Die Studienassistentinnen informierten zahlreiche interessierte Schüler*innen über das Bachelorstudium Politikwissenschaft und verteilten Informationsmaterial.
Der Tag der offenen Tür bot den Studieninteressierten zwei informative Programmpunkte, um das Studium der Politikwissenschaft näher kennenzulernen. Von 11:00 bis 12:00 Uhr fand am Standort Rudolfskai 42 (Raum 115 A/B) eine Beratung zum Studium der Politikwissenschaft statt, die von Dr. Franz Fallend geleitet wurde. Dabei erhielten die Besucherinnen Einblicke in zentrale Fragestellungen des Fachs – etwa warum Kriege entstehen, wie Politik funktioniert und wie Bürgerinnen politische Entscheidungen beeinflussen können. Zudem wurden der Studienaufbau sowie berufliche Perspektiven vorgestellt. Anschließend informierte Dr. Franz Kok im Rahmen der Veranstaltung Going East-West & East-West!: über die Möglichkeiten des PosIG-Studiums.
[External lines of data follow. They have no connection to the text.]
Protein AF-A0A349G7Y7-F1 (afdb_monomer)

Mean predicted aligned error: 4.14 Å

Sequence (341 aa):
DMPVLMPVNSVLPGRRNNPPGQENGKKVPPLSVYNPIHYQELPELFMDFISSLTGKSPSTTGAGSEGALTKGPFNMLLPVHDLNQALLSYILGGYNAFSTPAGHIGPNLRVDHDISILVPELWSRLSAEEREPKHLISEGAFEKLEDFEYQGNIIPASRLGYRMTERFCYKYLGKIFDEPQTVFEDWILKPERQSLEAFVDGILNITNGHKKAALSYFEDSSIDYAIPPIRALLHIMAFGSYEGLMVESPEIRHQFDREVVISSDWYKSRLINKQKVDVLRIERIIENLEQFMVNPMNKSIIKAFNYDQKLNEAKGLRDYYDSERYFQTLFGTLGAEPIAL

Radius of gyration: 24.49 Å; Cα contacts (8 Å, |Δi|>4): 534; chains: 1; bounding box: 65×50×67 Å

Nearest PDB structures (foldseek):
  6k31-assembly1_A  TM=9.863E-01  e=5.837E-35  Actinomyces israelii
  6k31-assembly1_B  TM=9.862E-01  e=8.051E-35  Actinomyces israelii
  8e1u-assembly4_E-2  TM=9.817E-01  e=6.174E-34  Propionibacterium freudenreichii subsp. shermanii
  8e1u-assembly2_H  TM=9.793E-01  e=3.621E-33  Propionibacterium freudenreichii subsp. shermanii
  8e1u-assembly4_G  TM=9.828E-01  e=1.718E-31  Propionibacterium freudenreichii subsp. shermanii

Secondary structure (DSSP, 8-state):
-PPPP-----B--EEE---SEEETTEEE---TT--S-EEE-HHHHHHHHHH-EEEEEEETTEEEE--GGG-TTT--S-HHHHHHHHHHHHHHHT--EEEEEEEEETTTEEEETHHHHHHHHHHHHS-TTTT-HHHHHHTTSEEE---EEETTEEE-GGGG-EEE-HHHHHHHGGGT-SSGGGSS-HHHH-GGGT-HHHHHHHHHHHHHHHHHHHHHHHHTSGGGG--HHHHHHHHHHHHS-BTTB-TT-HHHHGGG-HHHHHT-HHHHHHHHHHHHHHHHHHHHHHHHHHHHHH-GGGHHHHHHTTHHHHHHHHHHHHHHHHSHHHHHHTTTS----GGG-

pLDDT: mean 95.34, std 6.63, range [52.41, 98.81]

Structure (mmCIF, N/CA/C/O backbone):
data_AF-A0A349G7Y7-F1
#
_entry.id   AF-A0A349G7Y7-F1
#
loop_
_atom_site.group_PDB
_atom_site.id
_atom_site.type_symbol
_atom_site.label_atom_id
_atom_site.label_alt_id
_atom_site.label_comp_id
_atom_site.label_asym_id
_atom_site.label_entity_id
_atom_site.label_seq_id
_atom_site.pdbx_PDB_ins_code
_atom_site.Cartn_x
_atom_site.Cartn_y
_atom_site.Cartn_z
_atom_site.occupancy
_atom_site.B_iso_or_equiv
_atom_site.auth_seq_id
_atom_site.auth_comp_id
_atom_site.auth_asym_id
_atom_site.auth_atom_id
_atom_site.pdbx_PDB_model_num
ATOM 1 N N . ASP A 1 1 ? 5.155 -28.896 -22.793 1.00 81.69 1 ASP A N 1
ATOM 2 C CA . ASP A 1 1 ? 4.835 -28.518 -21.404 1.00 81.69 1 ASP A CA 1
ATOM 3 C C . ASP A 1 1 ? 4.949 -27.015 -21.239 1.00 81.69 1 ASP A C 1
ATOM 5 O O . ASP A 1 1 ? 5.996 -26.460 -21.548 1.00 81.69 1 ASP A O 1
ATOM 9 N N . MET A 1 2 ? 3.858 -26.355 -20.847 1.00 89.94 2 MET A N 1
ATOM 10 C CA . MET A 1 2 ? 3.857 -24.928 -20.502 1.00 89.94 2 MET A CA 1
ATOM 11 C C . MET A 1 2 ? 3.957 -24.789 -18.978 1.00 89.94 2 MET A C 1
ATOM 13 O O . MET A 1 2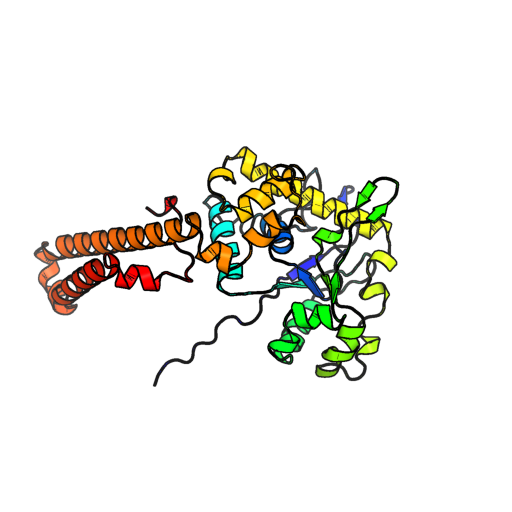 ? 3.357 -25.602 -18.271 1.00 89.94 2 MET A O 1
ATOM 17 N N . PRO A 1 3 ? 4.691 -23.793 -18.454 1.00 93.88 3 PRO A N 1
ATOM 18 C CA . PRO A 1 3 ? 4.778 -23.576 -17.014 1.00 93.88 3 PRO A CA 1
ATOM 19 C C . PRO A 1 3 ? 3.417 -23.157 -16.439 1.00 93.88 3 PRO A C 1
ATOM 21 O O . PRO A 1 3 ? 2.688 -22.381 -17.058 1.00 93.88 3 PRO A O 1
ATOM 24 N N . VAL A 1 4 ? 3.097 -23.636 -15.235 1.00 94.19 4 VAL A N 1
ATOM 25 C CA . VAL A 1 4 ? 1.931 -23.183 -14.462 1.00 94.19 4 VAL A CA 1
ATOM 26 C C . VAL A 1 4 ? 2.390 -22.094 -13.500 1.00 94.19 4 VAL A C 1
ATOM 28 O O . VAL A 1 4 ? 3.225 -22.339 -12.631 1.00 94.19 4 VAL A O 1
ATOM 31 N N . LEU A 1 5 ? 1.864 -20.883 -13.675 1.00 94.44 5 LEU A N 1
ATOM 32 C CA . LEU A 1 5 ? 2.164 -19.736 -12.821 1.00 94.44 5 LEU A CA 1
ATOM 33 C C . LEU A 1 5 ? 1.128 -19.637 -11.696 1.00 94.44 5 LEU A C 1
ATOM 35 O O . LEU A 1 5 ? -0.066 -19.786 -11.942 1.00 94.44 5 LEU A O 1
ATOM 39 N N . MET A 1 6 ? 1.589 -19.346 -10.479 1.00 92.88 6 MET A N 1
ATOM 40 C CA . MET A 1 6 ? 0.750 -19.166 -9.289 1.00 92.88 6 MET A CA 1
ATOM 41 C C . MET A 1 6 ? 0.906 -17.725 -8.783 1.00 92.88 6 MET A C 1
ATOM 43 O O . MET A 1 6 ? 1.789 -17.464 -7.963 1.00 92.88 6 MET A O 1
ATOM 47 N N . PRO A 1 7 ? 0.135 -16.761 -9.317 1.00 92.94 7 PRO A N 1
ATOM 48 C CA . PRO A 1 7 ? 0.216 -15.372 -8.883 1.00 92.94 7 PRO A CA 1
ATOM 49 C C . PRO A 1 7 ? -0.325 -15.192 -7.459 1.00 92.94 7 PRO A C 1
ATOM 51 O O . PRO A 1 7 ? -1.026 -16.051 -6.917 1.00 92.94 7 PRO A O 1
ATOM 54 N N . VAL A 1 8 ? -0.012 -14.038 -6.865 1.00 94.69 8 VAL A N 1
ATOM 55 C CA . VAL A 1 8 ? -0.591 -13.613 -5.586 1.00 94.69 8 VAL A CA 1
ATOM 56 C C . VAL A 1 8 ? -2.113 -13.560 -5.717 1.00 94.69 8 VAL A C 1
ATOM 58 O O . VAL A 1 8 ? -2.647 -13.071 -6.707 1.00 94.69 8 VAL A O 1
ATOM 61 N N . ASN A 1 9 ? -2.809 -14.077 -4.709 1.00 91.25 9 ASN A N 1
ATOM 62 C CA . ASN A 1 9 ? -4.271 -14.144 -4.668 1.00 91.25 9 ASN A CA 1
ATOM 63 C C . ASN A 1 9 ? -4.871 -13.333 -3.513 1.00 91.25 9 ASN A C 1
ATOM 65 O O . ASN A 1 9 ? -6.045 -12.978 -3.554 1.00 91.25 9 ASN A O 1
ATOM 69 N N . SER A 1 10 ? -4.101 -13.040 -2.467 1.00 92.69 10 SER A N 1
ATOM 70 C CA . SER A 1 10 ? -4.555 -12.255 -1.321 1.00 92.69 10 SER A CA 1
ATOM 71 C C . SER A 1 10 ? -3.371 -11.556 -0.663 1.00 92.69 10 SER A C 1
ATOM 73 O O . SER A 1 10 ? -2.284 -12.127 -0.571 1.00 92.69 10 SER A O 1
ATOM 75 N N . VAL A 1 11 ? -3.590 -10.326 -0.198 1.00 96.81 11 VAL A N 1
ATOM 76 C CA . VAL A 1 11 ? -2.599 -9.546 0.548 1.00 96.81 11 VAL A CA 1
ATOM 77 C C . VAL A 1 11 ? -3.062 -9.448 1.998 1.00 96.81 11 VAL A C 1
ATOM 79 O O . VAL A 1 11 ? -4.127 -8.901 2.281 1.00 96.81 11 VAL A O 1
ATOM 82 N N . LEU A 1 12 ? -2.260 -9.987 2.916 1.00 96.56 12 LEU A N 1
ATOM 83 C CA . LEU A 1 12 ? -2.598 -10.091 4.336 1.00 96.56 12 LEU A CA 1
ATOM 84 C C . LEU A 1 12 ? -1.523 -9.410 5.201 1.00 96.56 12 LEU A C 1
ATOM 86 O O . LEU A 1 12 ? -0.669 -10.098 5.765 1.00 96.56 12 LEU A O 1
ATOM 90 N N . PRO A 1 13 ? -1.470 -8.064 5.252 1.00 96.19 13 PRO A N 1
ATOM 91 C CA . PRO A 1 13 ? -0.439 -7.367 6.013 1.00 96.19 13 PRO A CA 1
ATOM 92 C C . PRO A 1 13 ? -0.585 -7.606 7.524 1.00 96.19 13 PRO A C 1
ATOM 94 O O . PRO A 1 13 ? -1.659 -7.465 8.107 1.00 96.19 13 PRO A O 1
ATOM 97 N N . GLY A 1 14 ? 0.524 -7.925 8.187 1.00 94.94 14 GLY A N 1
ATOM 98 C CA . GLY A 1 14 ? 0.570 -8.031 9.643 1.00 94.94 14 GLY A CA 1
ATOM 99 C C . GLY A 1 14 ? 0.742 -6.667 10.308 1.00 94.94 14 GLY A C 1
ATOM 100 O O . GLY A 1 14 ? 1.500 -5.828 9.824 1.00 94.94 14 GLY A O 1
ATOM 101 N N . ARG A 1 15 ? 0.088 -6.462 11.452 1.00 93.56 15 ARG A N 1
ATOM 102 C CA . ARG A 1 15 ? 0.299 -5.301 12.324 1.00 93.56 15 ARG A CA 1
ATOM 103 C C . ARG A 1 15 ? 0.843 -5.736 13.662 1.00 93.56 15 ARG A C 1
ATOM 105 O O . ARG A 1 15 ? 0.311 -6.653 14.275 1.00 93.56 15 ARG A O 1
ATOM 112 N N . ARG A 1 16 ? 1.874 -5.058 14.155 1.00 93.31 16 ARG A N 1
ATOM 113 C CA . ARG A 1 16 ? 2.378 -5.315 15.500 1.00 93.31 16 ARG A CA 1
ATOM 114 C C . ARG A 1 16 ? 1.718 -4.378 16.501 1.00 93.31 16 ARG A C 1
ATOM 116 O O . ARG A 1 16 ? 2.139 -3.239 16.677 1.00 93.31 16 ARG A O 1
ATOM 123 N N . ASN A 1 17 ? 0.728 -4.909 17.197 1.00 94.69 17 ASN A N 1
ATOM 124 C CA . ASN A 1 17 ? -0.029 -4.201 18.209 1.00 94.69 17 ASN A CA 1
ATOM 125 C C . ASN A 1 17 ? 0.621 -4.337 19.588 1.00 94.69 17 ASN A C 1
ATOM 127 O O . ASN A 1 17 ? 1.156 -5.387 19.958 1.00 94.69 17 ASN A O 1
ATOM 131 N N . ASN A 1 18 ? 0.513 -3.276 20.381 1.00 93.94 18 ASN A N 1
ATOM 132 C CA . ASN A 1 18 ? 0.917 -3.256 21.780 1.00 93.94 18 ASN A CA 1
ATOM 133 C C . ASN A 1 18 ? -0.164 -2.591 22.643 1.00 93.94 18 ASN A C 1
ATOM 135 O O . ASN A 1 18 ? -0.803 -1.636 22.182 1.00 93.94 18 ASN A O 1
ATOM 139 N N . PRO A 1 19 ? -0.335 -3.060 23.891 1.00 94.25 19 PRO A N 1
ATOM 140 C CA . PRO A 1 19 ? -1.207 -2.410 24.854 1.00 94.25 19 PRO A CA 1
ATOM 141 C C . PRO A 1 19 ? -0.597 -1.068 25.300 1.00 94.25 19 PRO A C 1
ATOM 143 O O . PRO A 1 19 ? 0.591 -0.808 25.043 1.00 94.25 19 PRO A O 1
ATOM 146 N N . PRO A 1 20 ? -1.378 -0.207 25.975 1.00 91.62 20 PRO A N 1
ATOM 147 C CA . PRO A 1 20 ? -0.818 0.941 26.678 1.00 91.62 20 PRO A CA 1
ATOM 148 C C . PRO A 1 20 ? 0.160 0.455 27.756 1.00 91.62 20 PRO A C 1
ATOM 150 O O . PRO A 1 20 ? -0.084 -0.550 28.424 1.00 91.62 20 PRO A O 1
ATOM 153 N N . GLY A 1 21 ? 1.275 1.161 27.938 1.00 88.56 21 GLY A N 1
ATOM 154 C CA . GLY A 1 21 ? 2.286 0.740 28.904 1.00 88.56 21 GLY A CA 1
ATOM 155 C C . GLY A 1 21 ? 3.324 1.804 29.227 1.00 88.56 21 GLY A C 1
ATOM 156 O O . GLY A 1 21 ? 3.203 2.968 28.838 1.00 88.56 21 GLY A O 1
ATOM 157 N N . GLN A 1 22 ? 4.363 1.390 29.950 1.00 84.62 22 GLN A N 1
ATOM 158 C CA . GLN A 1 22 ? 5.526 2.214 30.262 1.00 84.62 22 GLN A CA 1
ATOM 159 C C . GLN A 1 22 ? 6.814 1.421 30.035 1.00 84.62 22 GLN A C 1
ATOM 161 O O . GLN A 1 22 ? 6.926 0.277 30.467 1.00 84.62 22 GLN A O 1
ATOM 166 N N . GLU A 1 23 ? 7.800 2.046 29.396 1.00 80.44 23 GLU A N 1
ATOM 167 C CA . GLU A 1 23 ? 9.135 1.484 29.183 1.00 80.44 23 GLU A CA 1
ATOM 168 C C . GLU A 1 23 ? 10.177 2.549 29.540 1.00 80.44 23 GLU A C 1
ATOM 170 O O . GLU A 1 23 ? 10.101 3.688 29.074 1.00 80.44 23 GLU A O 1
ATOM 175 N N . ASN A 1 24 ? 11.128 2.212 30.418 1.00 81.81 24 ASN A N 1
ATOM 176 C CA . ASN A 1 24 ? 12.148 3.144 30.924 1.00 81.81 24 ASN A CA 1
ATOM 177 C C . ASN A 1 24 ? 11.565 4.476 31.451 1.00 81.81 24 ASN A C 1
ATOM 179 O O . ASN A 1 24 ? 12.128 5.548 31.228 1.00 81.81 24 ASN A O 1
ATOM 183 N N . GLY A 1 25 ? 10.403 4.416 32.112 1.00 79.50 25 GLY A N 1
ATOM 184 C CA . GLY A 1 25 ? 9.709 5.586 32.667 1.00 79.50 25 GLY A CA 1
ATOM 185 C C . GLY A 1 25 ? 8.985 6.469 31.642 1.00 79.50 25 GLY A C 1
ATOM 186 O O . GLY A 1 25 ? 8.450 7.509 32.020 1.00 79.50 25 GLY A O 1
ATOM 187 N N . LYS A 1 26 ? 8.939 6.083 30.359 1.00 80.31 26 LYS A N 1
ATOM 188 C CA . LYS A 1 26 ? 8.193 6.791 29.306 1.00 80.31 26 LYS A CA 1
ATOM 189 C C . LYS A 1 26 ? 6.923 6.033 28.939 1.00 80.31 26 LYS A C 1
ATOM 191 O O . LYS A 1 26 ? 6.939 4.806 28.859 1.00 80.31 26 LYS A O 1
ATOM 196 N N . LYS A 1 27 ? 5.834 6.767 28.686 1.00 84.00 27 LYS A N 1
ATOM 197 C CA . LYS A 1 27 ? 4.582 6.202 28.160 1.00 84.00 27 LYS A CA 1
ATOM 198 C C . LYS A 1 27 ? 4.863 5.538 26.810 1.00 84.00 27 LYS A C 1
ATOM 200 O O . LYS A 1 27 ? 5.382 6.186 25.904 1.00 84.00 27 LYS A O 1
ATOM 205 N N . VAL A 1 28 ? 4.496 4.268 26.687 1.00 85.56 28 VAL A N 1
ATOM 206 C CA . VAL A 1 28 ? 4.422 3.561 25.408 1.00 85.56 28 VAL A CA 1
ATOM 207 C C . VAL A 1 28 ? 3.001 3.755 24.890 1.00 85.56 28 VAL A C 1
ATOM 209 O O . VAL A 1 28 ? 2.058 3.277 25.532 1.00 85.56 28 VAL A O 1
ATOM 212 N N . PRO A 1 29 ? 2.814 4.499 23.790 1.00 87.44 29 PRO A N 1
ATOM 213 C CA . PRO A 1 29 ? 1.480 4.763 23.288 1.00 87.44 29 PRO A CA 1
ATOM 214 C C . PRO A 1 29 ? 0.872 3.475 22.697 1.00 87.44 29 PRO A C 1
ATOM 216 O O . PRO A 1 29 ? 1.592 2.684 22.072 1.00 87.44 29 PRO A O 1
ATOM 219 N N . PRO A 1 30 ? -0.428 3.220 22.917 1.00 92.88 30 PRO A N 1
ATOM 220 C CA . PRO A 1 30 ? -1.083 2.003 22.457 1.00 92.88 30 PRO A CA 1
ATOM 221 C C . PRO A 1 30 ? -1.227 1.974 20.931 1.00 92.88 30 PRO A C 1
ATOM 223 O O . PRO A 1 30 ? -1.360 3.009 20.276 1.00 92.88 30 PRO A O 1
ATOM 226 N N . LEU A 1 31 ? -1.228 0.762 20.374 1.00 95.31 31 LEU A N 1
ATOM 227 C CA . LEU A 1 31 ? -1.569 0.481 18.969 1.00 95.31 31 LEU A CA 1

Am Nachmittag folgte ein Vortrag mit dem Titel „Klimapolitik verstehen — Warum sind Menschen klimaskeptisch?“ von 13:00 bis 13:30 Uhr im Hörsaal 381, gehalten von Prof. Robert Huber. Der Beitrag beleuchtete, warum klimaskeptische Einstellungen entstehen und welche Rolle dabei politische, wirtschaftliche und gesellschaftliche Faktoren sowie das Vertrauen in Institutionen spielen. Ziel war es, ein besseres Verständnis aus politikwissenschaftlicher Perspektive für diese oft emotional geführten Debatten zu vermitteln.
Der Tag der offenen Tür bot somit eine ausgezeichnete Gelegenheit, die Politikwissenschaft an der Universität Salzburg kennenzulernen und sich aus erster Hand über Inhalte und Perspektiven des Studiums zu informieren. Wir freuen uns darauf, viele der interessierten Besucher*innen künftig als Studierende begrüßen zu dürfen.